Items listed in a dataset:
»»

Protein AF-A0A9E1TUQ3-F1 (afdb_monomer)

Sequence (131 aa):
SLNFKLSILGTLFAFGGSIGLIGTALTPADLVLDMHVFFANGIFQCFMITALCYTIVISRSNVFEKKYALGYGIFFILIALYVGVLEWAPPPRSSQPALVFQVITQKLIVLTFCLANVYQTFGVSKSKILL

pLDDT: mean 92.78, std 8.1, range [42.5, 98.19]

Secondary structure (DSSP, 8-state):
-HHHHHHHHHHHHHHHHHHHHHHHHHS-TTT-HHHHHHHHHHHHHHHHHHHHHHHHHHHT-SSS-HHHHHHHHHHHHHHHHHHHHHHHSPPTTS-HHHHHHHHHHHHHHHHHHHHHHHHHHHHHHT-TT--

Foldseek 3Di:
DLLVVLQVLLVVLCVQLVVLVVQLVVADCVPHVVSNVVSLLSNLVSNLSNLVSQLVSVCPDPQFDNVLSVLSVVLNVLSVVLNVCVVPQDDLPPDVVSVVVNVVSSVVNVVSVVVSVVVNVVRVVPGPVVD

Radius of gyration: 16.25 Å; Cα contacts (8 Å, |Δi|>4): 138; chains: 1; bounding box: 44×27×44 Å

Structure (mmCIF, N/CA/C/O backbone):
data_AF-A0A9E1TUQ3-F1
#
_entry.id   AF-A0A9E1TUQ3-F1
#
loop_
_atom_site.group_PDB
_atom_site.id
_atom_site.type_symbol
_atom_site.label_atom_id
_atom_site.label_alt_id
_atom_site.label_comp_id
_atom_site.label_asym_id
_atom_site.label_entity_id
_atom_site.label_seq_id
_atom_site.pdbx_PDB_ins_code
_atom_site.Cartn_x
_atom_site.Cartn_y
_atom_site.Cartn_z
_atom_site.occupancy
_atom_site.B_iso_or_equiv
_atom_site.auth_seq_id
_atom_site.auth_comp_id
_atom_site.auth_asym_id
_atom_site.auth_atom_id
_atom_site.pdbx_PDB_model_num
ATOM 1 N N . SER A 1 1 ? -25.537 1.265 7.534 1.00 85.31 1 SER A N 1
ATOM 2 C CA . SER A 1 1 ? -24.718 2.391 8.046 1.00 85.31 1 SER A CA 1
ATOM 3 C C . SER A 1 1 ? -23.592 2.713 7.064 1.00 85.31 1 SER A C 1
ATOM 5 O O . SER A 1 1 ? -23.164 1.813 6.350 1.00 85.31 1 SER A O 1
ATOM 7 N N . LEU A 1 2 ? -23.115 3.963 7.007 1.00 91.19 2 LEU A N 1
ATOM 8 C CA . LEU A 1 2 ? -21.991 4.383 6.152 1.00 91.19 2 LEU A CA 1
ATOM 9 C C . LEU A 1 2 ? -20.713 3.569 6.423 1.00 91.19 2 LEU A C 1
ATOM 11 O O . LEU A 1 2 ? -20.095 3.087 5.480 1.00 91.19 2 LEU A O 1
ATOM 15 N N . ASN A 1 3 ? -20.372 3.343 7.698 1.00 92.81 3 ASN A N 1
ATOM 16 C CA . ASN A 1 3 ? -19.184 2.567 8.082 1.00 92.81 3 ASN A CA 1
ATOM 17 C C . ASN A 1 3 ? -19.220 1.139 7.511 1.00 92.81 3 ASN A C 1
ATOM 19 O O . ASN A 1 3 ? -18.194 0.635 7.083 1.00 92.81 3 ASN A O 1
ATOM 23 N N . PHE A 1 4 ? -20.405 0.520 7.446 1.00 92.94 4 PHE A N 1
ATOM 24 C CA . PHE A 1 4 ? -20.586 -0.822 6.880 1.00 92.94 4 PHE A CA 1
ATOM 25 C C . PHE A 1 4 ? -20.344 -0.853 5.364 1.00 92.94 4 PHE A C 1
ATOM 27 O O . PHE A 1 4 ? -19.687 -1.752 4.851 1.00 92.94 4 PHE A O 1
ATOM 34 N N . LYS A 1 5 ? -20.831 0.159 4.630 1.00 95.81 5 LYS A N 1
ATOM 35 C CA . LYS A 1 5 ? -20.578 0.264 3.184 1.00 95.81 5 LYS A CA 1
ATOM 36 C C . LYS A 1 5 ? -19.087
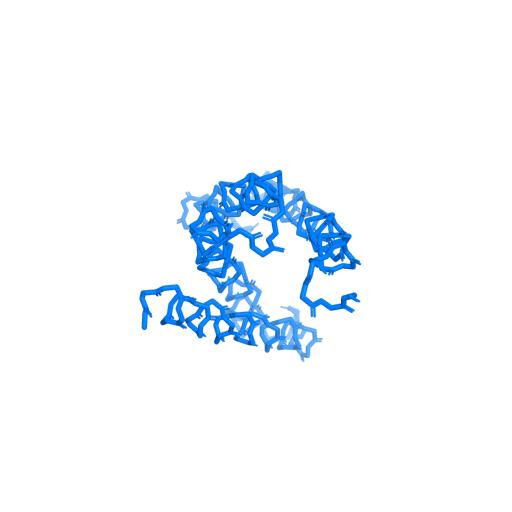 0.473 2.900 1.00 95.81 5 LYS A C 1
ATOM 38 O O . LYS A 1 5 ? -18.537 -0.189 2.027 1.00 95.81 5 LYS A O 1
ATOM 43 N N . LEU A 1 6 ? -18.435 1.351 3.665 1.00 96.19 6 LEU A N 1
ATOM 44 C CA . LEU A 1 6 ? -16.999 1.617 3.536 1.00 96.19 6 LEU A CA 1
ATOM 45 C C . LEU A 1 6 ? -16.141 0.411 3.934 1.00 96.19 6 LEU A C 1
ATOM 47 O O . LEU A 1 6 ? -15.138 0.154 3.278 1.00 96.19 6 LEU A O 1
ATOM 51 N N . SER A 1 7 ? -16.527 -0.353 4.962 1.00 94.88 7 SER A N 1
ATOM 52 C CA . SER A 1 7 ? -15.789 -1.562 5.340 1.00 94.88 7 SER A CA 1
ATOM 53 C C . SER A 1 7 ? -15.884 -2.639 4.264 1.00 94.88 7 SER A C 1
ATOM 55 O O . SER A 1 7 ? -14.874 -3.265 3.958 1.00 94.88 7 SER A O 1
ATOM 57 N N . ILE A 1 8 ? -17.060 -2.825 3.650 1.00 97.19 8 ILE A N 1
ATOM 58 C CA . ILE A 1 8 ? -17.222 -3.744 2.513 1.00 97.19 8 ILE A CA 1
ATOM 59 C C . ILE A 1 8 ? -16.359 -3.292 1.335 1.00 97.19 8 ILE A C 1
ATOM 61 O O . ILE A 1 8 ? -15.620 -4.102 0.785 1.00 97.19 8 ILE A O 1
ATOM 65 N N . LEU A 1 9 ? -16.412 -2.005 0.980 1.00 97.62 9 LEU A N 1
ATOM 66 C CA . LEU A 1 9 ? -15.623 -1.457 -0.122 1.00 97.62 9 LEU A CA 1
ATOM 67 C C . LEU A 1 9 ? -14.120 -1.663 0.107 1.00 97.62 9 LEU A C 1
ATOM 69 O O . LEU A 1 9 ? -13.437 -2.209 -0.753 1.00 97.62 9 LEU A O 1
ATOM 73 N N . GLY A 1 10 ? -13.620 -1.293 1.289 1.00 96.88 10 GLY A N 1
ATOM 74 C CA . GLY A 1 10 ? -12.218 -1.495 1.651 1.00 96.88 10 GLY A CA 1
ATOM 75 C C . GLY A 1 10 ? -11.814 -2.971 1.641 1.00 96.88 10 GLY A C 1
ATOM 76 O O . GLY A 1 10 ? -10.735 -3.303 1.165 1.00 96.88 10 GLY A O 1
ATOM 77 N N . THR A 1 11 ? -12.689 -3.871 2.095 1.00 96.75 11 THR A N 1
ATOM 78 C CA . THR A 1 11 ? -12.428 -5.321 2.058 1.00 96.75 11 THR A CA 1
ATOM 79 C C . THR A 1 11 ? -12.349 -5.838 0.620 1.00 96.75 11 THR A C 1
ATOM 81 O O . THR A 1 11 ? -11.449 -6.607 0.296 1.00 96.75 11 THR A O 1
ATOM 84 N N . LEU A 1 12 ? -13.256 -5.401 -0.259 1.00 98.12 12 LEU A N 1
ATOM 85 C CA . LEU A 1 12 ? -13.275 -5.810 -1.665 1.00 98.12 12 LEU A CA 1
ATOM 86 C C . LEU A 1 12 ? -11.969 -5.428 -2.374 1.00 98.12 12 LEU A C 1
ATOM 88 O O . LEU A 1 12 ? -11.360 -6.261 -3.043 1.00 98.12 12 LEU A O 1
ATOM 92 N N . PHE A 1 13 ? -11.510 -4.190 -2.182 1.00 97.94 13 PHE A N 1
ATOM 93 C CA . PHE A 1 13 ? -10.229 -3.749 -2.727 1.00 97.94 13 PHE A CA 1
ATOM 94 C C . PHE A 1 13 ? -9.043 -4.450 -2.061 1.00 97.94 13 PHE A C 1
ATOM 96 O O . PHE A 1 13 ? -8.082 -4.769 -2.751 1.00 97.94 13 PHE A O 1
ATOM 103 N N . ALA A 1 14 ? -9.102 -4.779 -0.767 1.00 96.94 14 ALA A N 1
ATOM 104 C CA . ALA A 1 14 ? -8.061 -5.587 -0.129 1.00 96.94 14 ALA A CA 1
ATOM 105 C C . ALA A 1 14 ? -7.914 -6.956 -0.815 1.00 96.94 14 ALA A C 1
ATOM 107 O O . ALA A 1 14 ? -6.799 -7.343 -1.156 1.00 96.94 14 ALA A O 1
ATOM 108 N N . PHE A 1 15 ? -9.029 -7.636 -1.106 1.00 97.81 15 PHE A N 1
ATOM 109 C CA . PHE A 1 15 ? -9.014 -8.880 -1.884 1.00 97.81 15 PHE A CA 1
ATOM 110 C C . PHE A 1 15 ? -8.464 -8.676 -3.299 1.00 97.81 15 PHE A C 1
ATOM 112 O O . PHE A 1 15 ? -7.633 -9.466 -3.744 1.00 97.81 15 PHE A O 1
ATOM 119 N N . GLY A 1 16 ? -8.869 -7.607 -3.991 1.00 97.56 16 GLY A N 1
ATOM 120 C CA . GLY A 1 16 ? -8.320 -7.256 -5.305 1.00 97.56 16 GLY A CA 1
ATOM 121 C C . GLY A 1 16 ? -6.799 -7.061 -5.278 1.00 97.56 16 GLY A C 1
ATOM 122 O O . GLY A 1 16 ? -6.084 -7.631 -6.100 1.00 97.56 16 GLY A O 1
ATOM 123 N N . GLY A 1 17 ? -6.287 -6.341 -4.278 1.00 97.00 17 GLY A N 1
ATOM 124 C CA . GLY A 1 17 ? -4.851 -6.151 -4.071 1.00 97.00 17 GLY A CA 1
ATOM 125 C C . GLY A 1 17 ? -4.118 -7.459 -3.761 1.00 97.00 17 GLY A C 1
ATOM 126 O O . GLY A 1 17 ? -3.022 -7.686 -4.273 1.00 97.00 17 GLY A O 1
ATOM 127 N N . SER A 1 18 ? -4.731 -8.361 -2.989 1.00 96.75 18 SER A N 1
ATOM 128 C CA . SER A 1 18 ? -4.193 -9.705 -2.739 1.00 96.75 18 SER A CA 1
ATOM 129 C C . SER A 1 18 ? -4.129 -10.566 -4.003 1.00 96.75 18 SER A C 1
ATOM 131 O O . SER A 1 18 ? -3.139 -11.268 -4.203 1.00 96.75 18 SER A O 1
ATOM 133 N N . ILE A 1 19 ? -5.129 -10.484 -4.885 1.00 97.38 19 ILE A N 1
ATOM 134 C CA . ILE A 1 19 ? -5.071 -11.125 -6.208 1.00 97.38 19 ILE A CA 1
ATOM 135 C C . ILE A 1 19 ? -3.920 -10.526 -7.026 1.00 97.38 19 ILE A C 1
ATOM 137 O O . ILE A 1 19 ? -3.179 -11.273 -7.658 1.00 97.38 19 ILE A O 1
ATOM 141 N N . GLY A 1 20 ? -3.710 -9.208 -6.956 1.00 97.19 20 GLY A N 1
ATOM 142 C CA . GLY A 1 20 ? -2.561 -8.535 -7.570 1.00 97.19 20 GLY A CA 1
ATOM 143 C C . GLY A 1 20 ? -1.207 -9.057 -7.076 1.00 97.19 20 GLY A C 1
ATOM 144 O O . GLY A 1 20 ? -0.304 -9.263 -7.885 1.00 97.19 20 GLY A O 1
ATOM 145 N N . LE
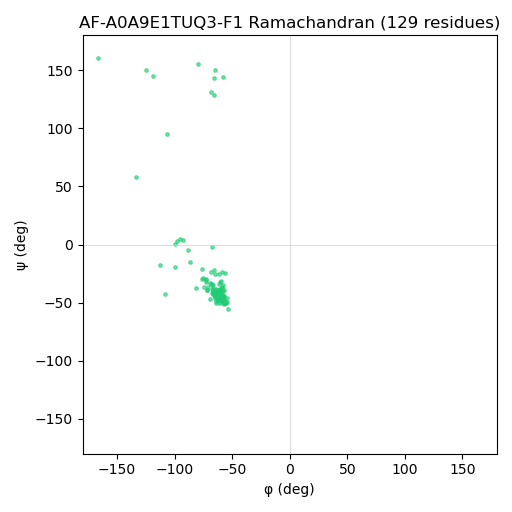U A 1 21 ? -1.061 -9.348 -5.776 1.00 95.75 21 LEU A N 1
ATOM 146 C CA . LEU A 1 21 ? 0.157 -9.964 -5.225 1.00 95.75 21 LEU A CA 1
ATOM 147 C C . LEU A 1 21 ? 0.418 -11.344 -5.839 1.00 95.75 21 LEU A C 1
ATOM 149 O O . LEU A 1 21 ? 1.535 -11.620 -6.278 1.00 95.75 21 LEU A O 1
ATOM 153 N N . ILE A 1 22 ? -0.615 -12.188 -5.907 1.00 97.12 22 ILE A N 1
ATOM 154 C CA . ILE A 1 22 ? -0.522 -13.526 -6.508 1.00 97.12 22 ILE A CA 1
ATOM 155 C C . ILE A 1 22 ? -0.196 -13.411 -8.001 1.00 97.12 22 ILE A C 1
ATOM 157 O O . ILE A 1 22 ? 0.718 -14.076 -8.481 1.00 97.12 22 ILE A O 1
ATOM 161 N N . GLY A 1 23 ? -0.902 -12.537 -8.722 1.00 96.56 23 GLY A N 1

««
»»

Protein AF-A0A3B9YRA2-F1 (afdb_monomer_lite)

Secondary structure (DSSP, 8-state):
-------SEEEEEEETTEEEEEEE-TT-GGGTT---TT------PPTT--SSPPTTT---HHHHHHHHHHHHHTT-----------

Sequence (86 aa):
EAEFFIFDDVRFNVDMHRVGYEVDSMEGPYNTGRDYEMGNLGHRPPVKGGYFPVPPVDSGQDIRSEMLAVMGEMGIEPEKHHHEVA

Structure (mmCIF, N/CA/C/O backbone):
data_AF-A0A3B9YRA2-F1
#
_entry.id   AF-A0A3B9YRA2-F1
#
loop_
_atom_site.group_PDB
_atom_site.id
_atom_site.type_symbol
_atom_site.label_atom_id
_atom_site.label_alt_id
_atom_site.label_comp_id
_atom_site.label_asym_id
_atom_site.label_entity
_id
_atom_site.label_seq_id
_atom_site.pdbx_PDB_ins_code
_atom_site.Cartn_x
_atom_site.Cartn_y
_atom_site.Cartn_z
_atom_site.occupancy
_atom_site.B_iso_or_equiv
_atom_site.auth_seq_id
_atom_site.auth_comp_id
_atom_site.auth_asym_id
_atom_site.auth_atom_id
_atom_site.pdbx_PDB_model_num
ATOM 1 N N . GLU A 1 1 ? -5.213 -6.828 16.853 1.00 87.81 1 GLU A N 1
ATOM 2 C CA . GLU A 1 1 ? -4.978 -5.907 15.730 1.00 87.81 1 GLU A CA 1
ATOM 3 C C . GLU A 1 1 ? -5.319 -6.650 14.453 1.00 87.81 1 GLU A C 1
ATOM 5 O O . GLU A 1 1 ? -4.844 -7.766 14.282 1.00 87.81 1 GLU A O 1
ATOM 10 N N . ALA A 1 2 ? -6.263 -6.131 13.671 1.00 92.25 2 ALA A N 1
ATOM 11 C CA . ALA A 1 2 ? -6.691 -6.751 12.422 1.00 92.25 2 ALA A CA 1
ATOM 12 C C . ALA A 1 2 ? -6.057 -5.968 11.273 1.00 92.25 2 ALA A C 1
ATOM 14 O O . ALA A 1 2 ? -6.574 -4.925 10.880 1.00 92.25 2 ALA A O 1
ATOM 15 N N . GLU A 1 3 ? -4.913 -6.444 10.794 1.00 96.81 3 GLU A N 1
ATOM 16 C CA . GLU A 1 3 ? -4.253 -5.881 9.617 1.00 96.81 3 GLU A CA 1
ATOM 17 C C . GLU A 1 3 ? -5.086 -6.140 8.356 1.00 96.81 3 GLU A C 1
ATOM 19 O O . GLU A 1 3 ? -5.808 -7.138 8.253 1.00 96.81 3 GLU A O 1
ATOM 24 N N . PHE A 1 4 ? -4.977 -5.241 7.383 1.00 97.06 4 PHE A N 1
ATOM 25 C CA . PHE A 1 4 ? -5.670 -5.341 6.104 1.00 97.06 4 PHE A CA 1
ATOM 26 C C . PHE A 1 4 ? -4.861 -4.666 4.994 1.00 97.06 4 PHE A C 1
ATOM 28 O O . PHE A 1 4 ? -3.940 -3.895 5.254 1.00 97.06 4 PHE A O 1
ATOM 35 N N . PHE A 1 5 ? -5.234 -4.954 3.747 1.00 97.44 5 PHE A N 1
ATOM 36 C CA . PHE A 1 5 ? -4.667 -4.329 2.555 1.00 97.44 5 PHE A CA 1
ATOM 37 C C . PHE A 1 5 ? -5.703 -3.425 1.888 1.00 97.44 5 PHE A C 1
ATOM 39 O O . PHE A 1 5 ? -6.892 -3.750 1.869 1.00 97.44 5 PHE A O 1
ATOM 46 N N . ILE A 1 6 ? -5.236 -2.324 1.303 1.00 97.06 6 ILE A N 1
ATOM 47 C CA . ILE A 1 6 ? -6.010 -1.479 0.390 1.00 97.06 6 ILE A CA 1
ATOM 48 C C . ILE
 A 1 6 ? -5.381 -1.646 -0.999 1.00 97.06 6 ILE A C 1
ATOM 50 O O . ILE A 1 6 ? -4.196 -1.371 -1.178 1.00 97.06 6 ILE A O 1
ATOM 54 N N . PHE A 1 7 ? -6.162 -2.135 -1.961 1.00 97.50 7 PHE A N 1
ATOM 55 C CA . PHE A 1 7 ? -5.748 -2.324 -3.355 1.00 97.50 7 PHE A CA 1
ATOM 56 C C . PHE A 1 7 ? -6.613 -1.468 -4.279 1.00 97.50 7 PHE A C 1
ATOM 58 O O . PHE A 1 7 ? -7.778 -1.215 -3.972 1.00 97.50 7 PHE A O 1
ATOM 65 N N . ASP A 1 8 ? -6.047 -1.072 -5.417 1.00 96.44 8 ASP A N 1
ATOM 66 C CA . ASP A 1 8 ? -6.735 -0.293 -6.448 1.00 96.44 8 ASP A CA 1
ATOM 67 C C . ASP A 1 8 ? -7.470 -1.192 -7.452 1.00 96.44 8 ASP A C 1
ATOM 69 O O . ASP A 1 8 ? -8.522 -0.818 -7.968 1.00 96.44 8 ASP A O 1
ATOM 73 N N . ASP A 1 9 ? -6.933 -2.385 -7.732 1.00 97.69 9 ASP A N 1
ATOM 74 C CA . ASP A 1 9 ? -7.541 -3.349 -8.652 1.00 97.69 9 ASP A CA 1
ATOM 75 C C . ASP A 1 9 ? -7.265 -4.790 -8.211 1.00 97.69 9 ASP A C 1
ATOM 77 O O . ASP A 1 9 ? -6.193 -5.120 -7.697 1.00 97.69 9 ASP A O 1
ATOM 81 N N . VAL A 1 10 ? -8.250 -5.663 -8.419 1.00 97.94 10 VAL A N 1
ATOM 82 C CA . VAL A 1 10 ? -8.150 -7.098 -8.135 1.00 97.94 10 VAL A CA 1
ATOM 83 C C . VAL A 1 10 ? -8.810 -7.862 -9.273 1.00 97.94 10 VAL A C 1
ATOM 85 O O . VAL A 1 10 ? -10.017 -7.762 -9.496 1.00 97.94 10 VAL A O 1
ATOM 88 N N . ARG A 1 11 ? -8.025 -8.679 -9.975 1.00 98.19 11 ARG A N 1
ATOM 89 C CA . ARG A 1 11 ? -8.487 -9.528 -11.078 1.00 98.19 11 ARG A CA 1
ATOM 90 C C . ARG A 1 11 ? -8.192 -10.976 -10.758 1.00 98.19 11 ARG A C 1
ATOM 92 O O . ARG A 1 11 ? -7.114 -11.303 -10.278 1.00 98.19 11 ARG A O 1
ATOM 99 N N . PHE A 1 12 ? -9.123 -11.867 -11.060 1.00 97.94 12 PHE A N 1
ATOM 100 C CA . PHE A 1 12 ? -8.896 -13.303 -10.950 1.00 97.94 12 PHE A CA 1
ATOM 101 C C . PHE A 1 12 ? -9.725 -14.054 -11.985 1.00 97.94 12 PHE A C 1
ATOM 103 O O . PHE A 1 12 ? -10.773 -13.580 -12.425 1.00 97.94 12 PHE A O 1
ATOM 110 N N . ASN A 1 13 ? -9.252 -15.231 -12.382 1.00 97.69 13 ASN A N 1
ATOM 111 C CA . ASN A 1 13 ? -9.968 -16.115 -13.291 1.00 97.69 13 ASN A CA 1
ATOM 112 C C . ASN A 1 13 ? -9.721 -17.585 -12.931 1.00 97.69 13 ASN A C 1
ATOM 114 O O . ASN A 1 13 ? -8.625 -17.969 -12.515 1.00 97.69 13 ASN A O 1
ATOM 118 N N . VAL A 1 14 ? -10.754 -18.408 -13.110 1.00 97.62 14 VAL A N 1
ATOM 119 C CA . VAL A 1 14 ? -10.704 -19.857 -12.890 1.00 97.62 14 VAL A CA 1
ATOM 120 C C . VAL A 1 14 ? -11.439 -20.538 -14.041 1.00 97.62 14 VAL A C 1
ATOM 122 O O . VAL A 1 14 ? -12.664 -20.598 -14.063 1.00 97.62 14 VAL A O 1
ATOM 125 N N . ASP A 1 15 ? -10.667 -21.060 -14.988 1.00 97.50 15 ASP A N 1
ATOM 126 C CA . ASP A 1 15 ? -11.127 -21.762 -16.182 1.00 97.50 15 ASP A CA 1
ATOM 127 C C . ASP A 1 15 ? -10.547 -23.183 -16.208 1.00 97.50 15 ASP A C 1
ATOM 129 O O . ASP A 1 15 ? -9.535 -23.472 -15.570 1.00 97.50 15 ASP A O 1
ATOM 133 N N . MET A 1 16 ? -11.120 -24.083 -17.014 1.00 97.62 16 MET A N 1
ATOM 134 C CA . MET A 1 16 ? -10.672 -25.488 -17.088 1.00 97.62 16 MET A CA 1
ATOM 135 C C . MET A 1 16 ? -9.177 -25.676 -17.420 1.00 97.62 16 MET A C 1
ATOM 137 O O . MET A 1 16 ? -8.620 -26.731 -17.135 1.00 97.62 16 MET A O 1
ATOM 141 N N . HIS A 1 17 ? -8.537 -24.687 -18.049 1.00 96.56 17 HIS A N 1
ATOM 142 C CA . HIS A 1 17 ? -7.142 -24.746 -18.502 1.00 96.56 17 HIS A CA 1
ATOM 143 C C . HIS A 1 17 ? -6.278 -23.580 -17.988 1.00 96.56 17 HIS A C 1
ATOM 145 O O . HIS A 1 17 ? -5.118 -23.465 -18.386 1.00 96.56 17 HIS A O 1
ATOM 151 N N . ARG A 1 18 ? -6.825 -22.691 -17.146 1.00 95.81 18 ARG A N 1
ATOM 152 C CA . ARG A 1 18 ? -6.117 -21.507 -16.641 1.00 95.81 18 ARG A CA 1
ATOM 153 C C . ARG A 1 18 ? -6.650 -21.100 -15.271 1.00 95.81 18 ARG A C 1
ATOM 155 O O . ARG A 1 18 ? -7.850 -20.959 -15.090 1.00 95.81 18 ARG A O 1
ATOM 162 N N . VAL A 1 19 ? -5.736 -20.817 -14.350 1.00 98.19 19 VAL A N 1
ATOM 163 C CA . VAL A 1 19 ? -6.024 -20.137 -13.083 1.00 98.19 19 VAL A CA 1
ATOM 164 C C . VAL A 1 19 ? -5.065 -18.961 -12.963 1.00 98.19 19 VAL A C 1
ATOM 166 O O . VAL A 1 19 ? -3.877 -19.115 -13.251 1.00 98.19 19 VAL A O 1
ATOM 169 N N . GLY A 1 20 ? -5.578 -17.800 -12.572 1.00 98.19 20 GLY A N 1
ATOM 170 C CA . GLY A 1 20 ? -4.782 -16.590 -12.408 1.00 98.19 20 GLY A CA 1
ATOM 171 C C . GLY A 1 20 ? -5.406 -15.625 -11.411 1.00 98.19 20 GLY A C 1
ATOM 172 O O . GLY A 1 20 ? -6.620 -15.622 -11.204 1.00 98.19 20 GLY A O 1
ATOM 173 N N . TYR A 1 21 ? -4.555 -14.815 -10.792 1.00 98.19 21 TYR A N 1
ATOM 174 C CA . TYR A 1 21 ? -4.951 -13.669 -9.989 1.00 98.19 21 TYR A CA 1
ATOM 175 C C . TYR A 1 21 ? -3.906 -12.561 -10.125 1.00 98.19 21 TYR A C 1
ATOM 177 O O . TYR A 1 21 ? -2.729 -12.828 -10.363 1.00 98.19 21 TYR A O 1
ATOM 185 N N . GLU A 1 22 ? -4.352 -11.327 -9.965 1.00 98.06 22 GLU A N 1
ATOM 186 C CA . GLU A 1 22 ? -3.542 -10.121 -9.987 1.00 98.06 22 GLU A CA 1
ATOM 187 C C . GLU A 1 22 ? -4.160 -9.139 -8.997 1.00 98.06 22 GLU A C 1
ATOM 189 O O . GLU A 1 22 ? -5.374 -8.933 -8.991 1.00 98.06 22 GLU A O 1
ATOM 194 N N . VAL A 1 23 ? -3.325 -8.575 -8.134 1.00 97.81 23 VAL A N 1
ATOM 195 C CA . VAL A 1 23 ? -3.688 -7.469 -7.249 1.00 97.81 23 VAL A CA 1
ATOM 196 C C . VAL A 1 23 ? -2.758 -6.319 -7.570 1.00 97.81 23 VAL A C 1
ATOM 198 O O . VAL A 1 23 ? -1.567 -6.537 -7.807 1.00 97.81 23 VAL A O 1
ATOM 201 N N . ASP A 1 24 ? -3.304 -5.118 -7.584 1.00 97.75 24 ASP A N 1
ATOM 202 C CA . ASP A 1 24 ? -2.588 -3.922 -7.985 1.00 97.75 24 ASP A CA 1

««

Aim of the task:
Each line in the entries above, starting at the line with "ATOM 100 C CA" and ending at the line with "ATOM 103 O O", is to be printed exactly, and only those lines.

Result for this task:
ATOM 100 C CA . PHE A 1 12 ? -8.896 -13.303 -10.950 1.00 97.94 12 PHE A CA 1
ATOM 101 C C . PHE A 1 12 ? -9.725 -14.054 -11.985 1.00 97.94 12 PHE A C 1
ATOM 103 O O . PHE A 1 12 ? -10.773 -13.580 -12.425 1.00 97.94 12 PHE A O 1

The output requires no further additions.